> Assignment
Use the entries below and reproduce exactly the lines from the one containing "ATOM 253 O O" down to the one containing "ATOM 262 C C", both of them included.

> Task material

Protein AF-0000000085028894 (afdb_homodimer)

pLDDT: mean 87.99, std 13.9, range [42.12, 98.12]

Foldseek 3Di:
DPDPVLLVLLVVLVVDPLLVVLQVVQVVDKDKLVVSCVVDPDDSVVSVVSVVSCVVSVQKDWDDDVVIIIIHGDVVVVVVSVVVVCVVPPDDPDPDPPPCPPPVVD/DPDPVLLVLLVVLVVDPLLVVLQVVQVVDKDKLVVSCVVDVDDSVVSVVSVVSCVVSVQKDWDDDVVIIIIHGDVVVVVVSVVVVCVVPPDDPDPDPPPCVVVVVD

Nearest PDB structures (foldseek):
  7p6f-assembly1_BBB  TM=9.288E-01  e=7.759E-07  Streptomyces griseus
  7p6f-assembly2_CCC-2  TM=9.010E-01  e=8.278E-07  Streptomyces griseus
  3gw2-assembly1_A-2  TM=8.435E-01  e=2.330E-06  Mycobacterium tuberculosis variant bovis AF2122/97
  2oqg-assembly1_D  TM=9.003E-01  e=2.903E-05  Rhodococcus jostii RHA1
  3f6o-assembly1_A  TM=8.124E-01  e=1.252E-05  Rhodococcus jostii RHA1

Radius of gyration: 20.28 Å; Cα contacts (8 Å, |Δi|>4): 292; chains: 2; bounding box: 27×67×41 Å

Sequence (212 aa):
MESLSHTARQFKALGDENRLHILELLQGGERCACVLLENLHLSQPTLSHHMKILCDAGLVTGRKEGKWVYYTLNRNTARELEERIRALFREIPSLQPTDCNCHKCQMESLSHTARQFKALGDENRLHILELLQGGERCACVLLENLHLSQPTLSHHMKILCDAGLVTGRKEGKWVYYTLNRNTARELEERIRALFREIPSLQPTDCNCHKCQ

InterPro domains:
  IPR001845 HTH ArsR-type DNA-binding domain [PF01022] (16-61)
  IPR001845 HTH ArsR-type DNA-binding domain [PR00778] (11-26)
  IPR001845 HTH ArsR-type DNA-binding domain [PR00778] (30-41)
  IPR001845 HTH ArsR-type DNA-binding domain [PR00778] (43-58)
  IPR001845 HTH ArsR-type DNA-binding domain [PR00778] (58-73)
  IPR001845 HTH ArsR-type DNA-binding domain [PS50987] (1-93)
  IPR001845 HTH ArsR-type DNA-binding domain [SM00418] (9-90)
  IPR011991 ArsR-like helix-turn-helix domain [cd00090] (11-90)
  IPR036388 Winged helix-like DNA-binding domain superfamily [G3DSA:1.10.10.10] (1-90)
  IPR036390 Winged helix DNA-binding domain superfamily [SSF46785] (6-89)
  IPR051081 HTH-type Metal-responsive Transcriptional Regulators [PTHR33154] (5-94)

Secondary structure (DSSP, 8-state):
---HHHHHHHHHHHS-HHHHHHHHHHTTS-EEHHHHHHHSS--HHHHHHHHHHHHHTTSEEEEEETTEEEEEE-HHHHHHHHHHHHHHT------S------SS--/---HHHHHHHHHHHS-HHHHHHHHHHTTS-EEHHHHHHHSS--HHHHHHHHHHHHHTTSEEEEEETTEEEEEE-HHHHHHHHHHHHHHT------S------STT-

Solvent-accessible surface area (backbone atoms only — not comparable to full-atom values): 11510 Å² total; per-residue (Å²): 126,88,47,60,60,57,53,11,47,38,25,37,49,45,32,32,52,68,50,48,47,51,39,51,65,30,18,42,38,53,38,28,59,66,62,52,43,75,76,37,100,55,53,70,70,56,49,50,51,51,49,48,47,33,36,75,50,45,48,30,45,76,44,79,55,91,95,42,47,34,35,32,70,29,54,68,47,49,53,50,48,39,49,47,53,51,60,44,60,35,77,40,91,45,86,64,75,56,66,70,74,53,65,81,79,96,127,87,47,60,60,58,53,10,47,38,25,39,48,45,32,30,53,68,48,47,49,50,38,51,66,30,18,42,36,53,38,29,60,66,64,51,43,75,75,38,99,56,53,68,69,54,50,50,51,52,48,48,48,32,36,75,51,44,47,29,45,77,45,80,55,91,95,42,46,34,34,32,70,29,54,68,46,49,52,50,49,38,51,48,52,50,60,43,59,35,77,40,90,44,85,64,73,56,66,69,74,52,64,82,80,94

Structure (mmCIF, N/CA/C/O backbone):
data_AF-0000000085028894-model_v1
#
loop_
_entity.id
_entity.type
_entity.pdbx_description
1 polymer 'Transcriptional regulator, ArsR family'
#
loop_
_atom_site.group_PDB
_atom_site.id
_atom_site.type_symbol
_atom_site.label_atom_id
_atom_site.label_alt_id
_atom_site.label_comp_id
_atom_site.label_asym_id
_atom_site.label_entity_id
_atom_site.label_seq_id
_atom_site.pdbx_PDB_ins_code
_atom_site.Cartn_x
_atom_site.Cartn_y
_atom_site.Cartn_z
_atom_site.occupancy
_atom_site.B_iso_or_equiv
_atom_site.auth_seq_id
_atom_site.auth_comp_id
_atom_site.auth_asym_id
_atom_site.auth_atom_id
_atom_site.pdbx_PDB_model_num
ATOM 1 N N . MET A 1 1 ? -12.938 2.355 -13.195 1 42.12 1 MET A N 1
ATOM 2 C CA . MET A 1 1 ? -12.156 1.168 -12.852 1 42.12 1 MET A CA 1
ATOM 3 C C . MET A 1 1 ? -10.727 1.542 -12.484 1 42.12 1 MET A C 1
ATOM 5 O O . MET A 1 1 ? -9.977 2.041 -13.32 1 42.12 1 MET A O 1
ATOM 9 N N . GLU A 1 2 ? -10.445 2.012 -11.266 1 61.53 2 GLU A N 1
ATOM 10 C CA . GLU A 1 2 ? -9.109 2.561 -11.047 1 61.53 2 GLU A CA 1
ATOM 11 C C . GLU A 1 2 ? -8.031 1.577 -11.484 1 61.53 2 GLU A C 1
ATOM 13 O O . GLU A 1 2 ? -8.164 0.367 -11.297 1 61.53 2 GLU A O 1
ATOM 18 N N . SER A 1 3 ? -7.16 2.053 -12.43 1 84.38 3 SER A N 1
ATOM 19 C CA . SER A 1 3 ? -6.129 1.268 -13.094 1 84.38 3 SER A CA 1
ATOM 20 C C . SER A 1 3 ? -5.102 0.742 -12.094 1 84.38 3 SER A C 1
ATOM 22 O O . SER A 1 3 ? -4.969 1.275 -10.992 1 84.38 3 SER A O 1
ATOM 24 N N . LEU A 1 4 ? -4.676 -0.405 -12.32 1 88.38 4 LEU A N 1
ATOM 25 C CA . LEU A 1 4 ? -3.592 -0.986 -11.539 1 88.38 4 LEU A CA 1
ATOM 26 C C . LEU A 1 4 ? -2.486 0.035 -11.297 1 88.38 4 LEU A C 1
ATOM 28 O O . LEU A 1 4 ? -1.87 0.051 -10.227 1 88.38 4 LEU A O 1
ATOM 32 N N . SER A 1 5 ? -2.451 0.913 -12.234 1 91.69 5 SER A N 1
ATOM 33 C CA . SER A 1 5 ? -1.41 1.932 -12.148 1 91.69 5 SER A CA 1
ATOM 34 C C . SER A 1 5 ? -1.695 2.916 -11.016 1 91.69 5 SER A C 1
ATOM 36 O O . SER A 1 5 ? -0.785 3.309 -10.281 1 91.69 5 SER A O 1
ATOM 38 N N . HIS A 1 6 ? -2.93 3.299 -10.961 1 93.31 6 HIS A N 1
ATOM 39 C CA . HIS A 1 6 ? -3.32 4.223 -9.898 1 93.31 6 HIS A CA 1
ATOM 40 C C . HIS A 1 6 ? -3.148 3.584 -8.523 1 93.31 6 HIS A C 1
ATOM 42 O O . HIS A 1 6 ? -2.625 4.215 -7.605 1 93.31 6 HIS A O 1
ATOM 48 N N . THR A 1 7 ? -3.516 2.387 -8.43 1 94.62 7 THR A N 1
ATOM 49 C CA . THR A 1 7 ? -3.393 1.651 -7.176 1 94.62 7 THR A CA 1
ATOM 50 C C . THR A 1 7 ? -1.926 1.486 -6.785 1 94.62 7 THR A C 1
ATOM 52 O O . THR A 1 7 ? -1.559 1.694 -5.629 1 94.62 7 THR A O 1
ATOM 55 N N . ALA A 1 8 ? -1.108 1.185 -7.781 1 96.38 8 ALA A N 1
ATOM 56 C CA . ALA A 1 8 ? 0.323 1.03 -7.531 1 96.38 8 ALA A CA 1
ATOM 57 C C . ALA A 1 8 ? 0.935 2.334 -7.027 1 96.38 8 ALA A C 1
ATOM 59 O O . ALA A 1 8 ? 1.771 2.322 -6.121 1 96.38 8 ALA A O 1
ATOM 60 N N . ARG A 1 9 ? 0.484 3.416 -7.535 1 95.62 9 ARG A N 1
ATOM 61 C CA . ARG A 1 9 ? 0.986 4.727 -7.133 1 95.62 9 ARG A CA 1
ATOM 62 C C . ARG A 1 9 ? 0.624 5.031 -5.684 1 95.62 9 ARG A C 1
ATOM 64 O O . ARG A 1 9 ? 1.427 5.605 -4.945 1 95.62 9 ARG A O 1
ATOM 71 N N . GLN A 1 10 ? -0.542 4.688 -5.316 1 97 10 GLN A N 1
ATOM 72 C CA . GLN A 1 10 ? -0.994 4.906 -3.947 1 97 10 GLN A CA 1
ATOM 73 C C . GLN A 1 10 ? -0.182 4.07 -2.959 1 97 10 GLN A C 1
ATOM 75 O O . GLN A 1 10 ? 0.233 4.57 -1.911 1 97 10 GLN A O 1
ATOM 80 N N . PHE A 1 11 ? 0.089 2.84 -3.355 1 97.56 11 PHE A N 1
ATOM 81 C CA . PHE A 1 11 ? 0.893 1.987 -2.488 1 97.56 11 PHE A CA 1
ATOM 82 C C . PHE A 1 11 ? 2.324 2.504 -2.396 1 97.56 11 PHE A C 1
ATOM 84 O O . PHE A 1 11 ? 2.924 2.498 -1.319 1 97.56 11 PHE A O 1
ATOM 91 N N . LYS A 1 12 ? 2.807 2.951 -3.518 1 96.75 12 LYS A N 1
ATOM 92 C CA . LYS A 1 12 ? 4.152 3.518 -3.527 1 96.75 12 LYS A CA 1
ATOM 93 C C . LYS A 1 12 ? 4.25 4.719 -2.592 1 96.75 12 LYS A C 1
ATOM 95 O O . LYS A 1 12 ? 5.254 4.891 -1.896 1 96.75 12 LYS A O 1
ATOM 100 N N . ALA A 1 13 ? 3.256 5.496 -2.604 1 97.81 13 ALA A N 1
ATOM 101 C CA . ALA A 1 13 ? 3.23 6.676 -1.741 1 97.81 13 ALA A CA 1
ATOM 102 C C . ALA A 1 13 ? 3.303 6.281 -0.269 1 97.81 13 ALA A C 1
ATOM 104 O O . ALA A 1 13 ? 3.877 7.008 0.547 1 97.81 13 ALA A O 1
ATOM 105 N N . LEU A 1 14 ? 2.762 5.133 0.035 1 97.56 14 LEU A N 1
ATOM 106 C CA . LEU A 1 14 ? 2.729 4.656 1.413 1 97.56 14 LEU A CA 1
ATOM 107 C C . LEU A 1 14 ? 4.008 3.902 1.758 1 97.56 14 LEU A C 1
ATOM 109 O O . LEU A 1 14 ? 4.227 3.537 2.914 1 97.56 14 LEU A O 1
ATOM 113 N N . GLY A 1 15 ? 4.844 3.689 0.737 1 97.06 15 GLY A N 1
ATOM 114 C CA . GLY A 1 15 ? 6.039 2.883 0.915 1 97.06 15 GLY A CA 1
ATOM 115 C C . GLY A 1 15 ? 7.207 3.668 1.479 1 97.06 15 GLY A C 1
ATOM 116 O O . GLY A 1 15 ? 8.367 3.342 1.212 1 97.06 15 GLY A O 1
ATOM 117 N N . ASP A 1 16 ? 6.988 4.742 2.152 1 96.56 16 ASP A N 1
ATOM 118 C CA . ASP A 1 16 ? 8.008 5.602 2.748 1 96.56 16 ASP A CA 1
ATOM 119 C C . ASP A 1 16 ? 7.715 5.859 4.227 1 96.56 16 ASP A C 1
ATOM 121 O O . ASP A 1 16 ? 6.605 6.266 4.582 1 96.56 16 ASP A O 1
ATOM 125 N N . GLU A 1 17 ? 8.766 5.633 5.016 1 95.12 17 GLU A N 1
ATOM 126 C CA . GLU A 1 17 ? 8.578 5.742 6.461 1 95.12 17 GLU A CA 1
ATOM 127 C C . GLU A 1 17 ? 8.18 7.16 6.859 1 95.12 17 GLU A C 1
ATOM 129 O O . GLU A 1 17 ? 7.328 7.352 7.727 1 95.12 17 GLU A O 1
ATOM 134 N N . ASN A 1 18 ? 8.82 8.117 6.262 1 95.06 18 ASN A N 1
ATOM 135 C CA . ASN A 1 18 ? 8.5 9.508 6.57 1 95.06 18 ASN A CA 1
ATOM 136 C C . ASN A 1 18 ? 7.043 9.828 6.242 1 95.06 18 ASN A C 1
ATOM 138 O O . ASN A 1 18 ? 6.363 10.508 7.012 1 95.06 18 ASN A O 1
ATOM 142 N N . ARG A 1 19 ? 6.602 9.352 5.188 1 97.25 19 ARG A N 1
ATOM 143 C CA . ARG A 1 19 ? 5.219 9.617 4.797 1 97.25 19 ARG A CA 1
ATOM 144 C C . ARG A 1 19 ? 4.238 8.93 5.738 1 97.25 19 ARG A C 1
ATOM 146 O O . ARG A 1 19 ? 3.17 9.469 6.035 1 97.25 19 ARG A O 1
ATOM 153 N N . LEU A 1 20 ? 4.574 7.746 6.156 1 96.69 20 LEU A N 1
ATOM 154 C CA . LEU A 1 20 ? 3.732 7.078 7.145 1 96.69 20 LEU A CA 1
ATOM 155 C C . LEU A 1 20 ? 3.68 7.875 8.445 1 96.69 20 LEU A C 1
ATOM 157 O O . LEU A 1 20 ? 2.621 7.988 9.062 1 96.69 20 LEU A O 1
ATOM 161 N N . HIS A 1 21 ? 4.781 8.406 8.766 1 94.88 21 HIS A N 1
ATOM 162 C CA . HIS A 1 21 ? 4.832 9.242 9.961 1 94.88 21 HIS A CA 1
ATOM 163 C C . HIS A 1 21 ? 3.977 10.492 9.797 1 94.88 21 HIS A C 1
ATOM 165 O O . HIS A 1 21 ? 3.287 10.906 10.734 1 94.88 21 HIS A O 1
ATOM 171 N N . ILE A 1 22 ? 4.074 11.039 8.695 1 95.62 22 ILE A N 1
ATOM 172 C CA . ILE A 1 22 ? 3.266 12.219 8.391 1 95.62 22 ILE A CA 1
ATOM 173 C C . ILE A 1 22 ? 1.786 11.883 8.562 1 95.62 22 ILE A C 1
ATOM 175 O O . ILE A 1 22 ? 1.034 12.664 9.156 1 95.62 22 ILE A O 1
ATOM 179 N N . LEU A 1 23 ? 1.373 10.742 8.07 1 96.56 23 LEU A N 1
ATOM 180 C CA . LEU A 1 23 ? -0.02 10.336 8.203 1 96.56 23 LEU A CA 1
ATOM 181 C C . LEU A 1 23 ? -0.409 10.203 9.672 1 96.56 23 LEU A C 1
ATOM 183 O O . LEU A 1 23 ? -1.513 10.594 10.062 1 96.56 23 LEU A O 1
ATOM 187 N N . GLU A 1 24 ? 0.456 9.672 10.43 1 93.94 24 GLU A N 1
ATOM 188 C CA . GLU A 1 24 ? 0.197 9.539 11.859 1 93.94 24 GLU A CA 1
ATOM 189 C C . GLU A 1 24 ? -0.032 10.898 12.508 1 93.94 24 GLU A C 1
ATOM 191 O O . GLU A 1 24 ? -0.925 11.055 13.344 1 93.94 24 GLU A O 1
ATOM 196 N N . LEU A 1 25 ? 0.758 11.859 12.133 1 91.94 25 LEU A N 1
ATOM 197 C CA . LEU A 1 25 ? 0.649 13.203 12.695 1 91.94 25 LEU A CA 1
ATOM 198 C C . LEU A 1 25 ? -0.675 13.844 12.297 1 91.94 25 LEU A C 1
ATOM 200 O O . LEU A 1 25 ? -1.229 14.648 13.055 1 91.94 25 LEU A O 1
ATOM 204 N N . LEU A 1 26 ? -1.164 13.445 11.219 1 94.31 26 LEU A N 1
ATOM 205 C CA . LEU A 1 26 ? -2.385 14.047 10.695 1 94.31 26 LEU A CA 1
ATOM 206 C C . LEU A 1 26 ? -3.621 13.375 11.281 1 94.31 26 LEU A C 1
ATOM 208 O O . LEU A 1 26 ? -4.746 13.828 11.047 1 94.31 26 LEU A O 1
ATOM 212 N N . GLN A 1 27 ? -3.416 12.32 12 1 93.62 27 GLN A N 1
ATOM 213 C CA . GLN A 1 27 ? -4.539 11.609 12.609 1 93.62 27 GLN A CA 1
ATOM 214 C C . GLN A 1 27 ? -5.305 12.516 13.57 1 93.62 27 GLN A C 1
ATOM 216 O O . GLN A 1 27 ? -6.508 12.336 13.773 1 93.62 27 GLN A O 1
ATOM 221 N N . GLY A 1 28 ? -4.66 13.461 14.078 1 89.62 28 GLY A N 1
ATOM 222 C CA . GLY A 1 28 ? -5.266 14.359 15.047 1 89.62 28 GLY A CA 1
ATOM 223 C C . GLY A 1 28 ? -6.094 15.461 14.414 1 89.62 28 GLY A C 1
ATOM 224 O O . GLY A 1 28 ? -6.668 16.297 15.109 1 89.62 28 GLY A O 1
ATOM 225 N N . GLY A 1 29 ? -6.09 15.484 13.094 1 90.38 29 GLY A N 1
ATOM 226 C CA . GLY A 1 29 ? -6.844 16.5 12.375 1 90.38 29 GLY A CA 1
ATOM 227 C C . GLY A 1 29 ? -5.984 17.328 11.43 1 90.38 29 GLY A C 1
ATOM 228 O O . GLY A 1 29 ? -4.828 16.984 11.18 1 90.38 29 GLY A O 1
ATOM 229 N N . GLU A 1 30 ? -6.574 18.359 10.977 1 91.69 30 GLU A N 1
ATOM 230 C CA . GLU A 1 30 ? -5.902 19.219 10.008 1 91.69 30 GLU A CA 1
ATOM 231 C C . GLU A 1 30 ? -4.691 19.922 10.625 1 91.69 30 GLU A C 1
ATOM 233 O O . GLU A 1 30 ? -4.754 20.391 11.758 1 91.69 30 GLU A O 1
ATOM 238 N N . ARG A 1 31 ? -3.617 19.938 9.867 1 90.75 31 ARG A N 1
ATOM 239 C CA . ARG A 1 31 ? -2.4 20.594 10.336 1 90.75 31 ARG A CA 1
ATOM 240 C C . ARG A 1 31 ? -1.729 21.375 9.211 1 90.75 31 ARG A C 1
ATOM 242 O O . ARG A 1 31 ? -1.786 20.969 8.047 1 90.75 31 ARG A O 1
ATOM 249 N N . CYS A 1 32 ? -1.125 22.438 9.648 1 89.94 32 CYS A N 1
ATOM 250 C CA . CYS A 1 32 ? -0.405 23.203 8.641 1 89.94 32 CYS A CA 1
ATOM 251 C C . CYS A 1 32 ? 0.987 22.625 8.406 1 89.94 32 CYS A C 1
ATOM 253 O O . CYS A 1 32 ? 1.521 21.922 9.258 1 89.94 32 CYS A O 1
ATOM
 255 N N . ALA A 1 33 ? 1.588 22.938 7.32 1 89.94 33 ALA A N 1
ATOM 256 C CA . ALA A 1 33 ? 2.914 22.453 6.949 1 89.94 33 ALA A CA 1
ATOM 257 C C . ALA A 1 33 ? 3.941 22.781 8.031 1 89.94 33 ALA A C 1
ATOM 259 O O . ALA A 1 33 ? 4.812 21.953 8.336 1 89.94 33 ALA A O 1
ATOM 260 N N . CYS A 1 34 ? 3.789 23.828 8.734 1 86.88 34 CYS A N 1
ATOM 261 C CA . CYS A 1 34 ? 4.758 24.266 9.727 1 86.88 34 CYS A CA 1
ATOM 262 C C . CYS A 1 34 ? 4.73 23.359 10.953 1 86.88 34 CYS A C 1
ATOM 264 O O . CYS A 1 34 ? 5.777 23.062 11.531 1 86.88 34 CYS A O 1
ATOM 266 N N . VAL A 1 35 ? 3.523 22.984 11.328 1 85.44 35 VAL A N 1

> Result
ATOM 253 O O . CYS A 1 32 ? 1.521 21.922 9.258 1 89.94 32 CYS A O 1
ATOM
 255 N N . ALA A 1 33 ? 1.588 22.938 7.32 1 89.94 33 ALA A N 1
ATOM 256 C CA . ALA A 1 33 ? 2.914 22.453 6.949 1 89.94 33 ALA A CA 1
ATOM 257 C C . ALA A 1 33 ? 3.941 22.781 8.031 1 89.94 33 ALA A C 1
ATOM 259 O O . ALA A 1 33 ? 4.812 21.953 8.336 1 89.94 33 ALA A O 1
ATOM 260 N N . CYS A 1 34 ? 3.789 23.828 8.734 1 86.88 34 CYS A N 1
ATOM 261 C CA . CYS A 1 34 ? 4.758 24.266 9.727 1 86.88 34 CYS A CA 1
ATOM 262 C C . CYS A 1 34 ? 4.73 23.359 10.953 1 86.88 34 CYS A C 1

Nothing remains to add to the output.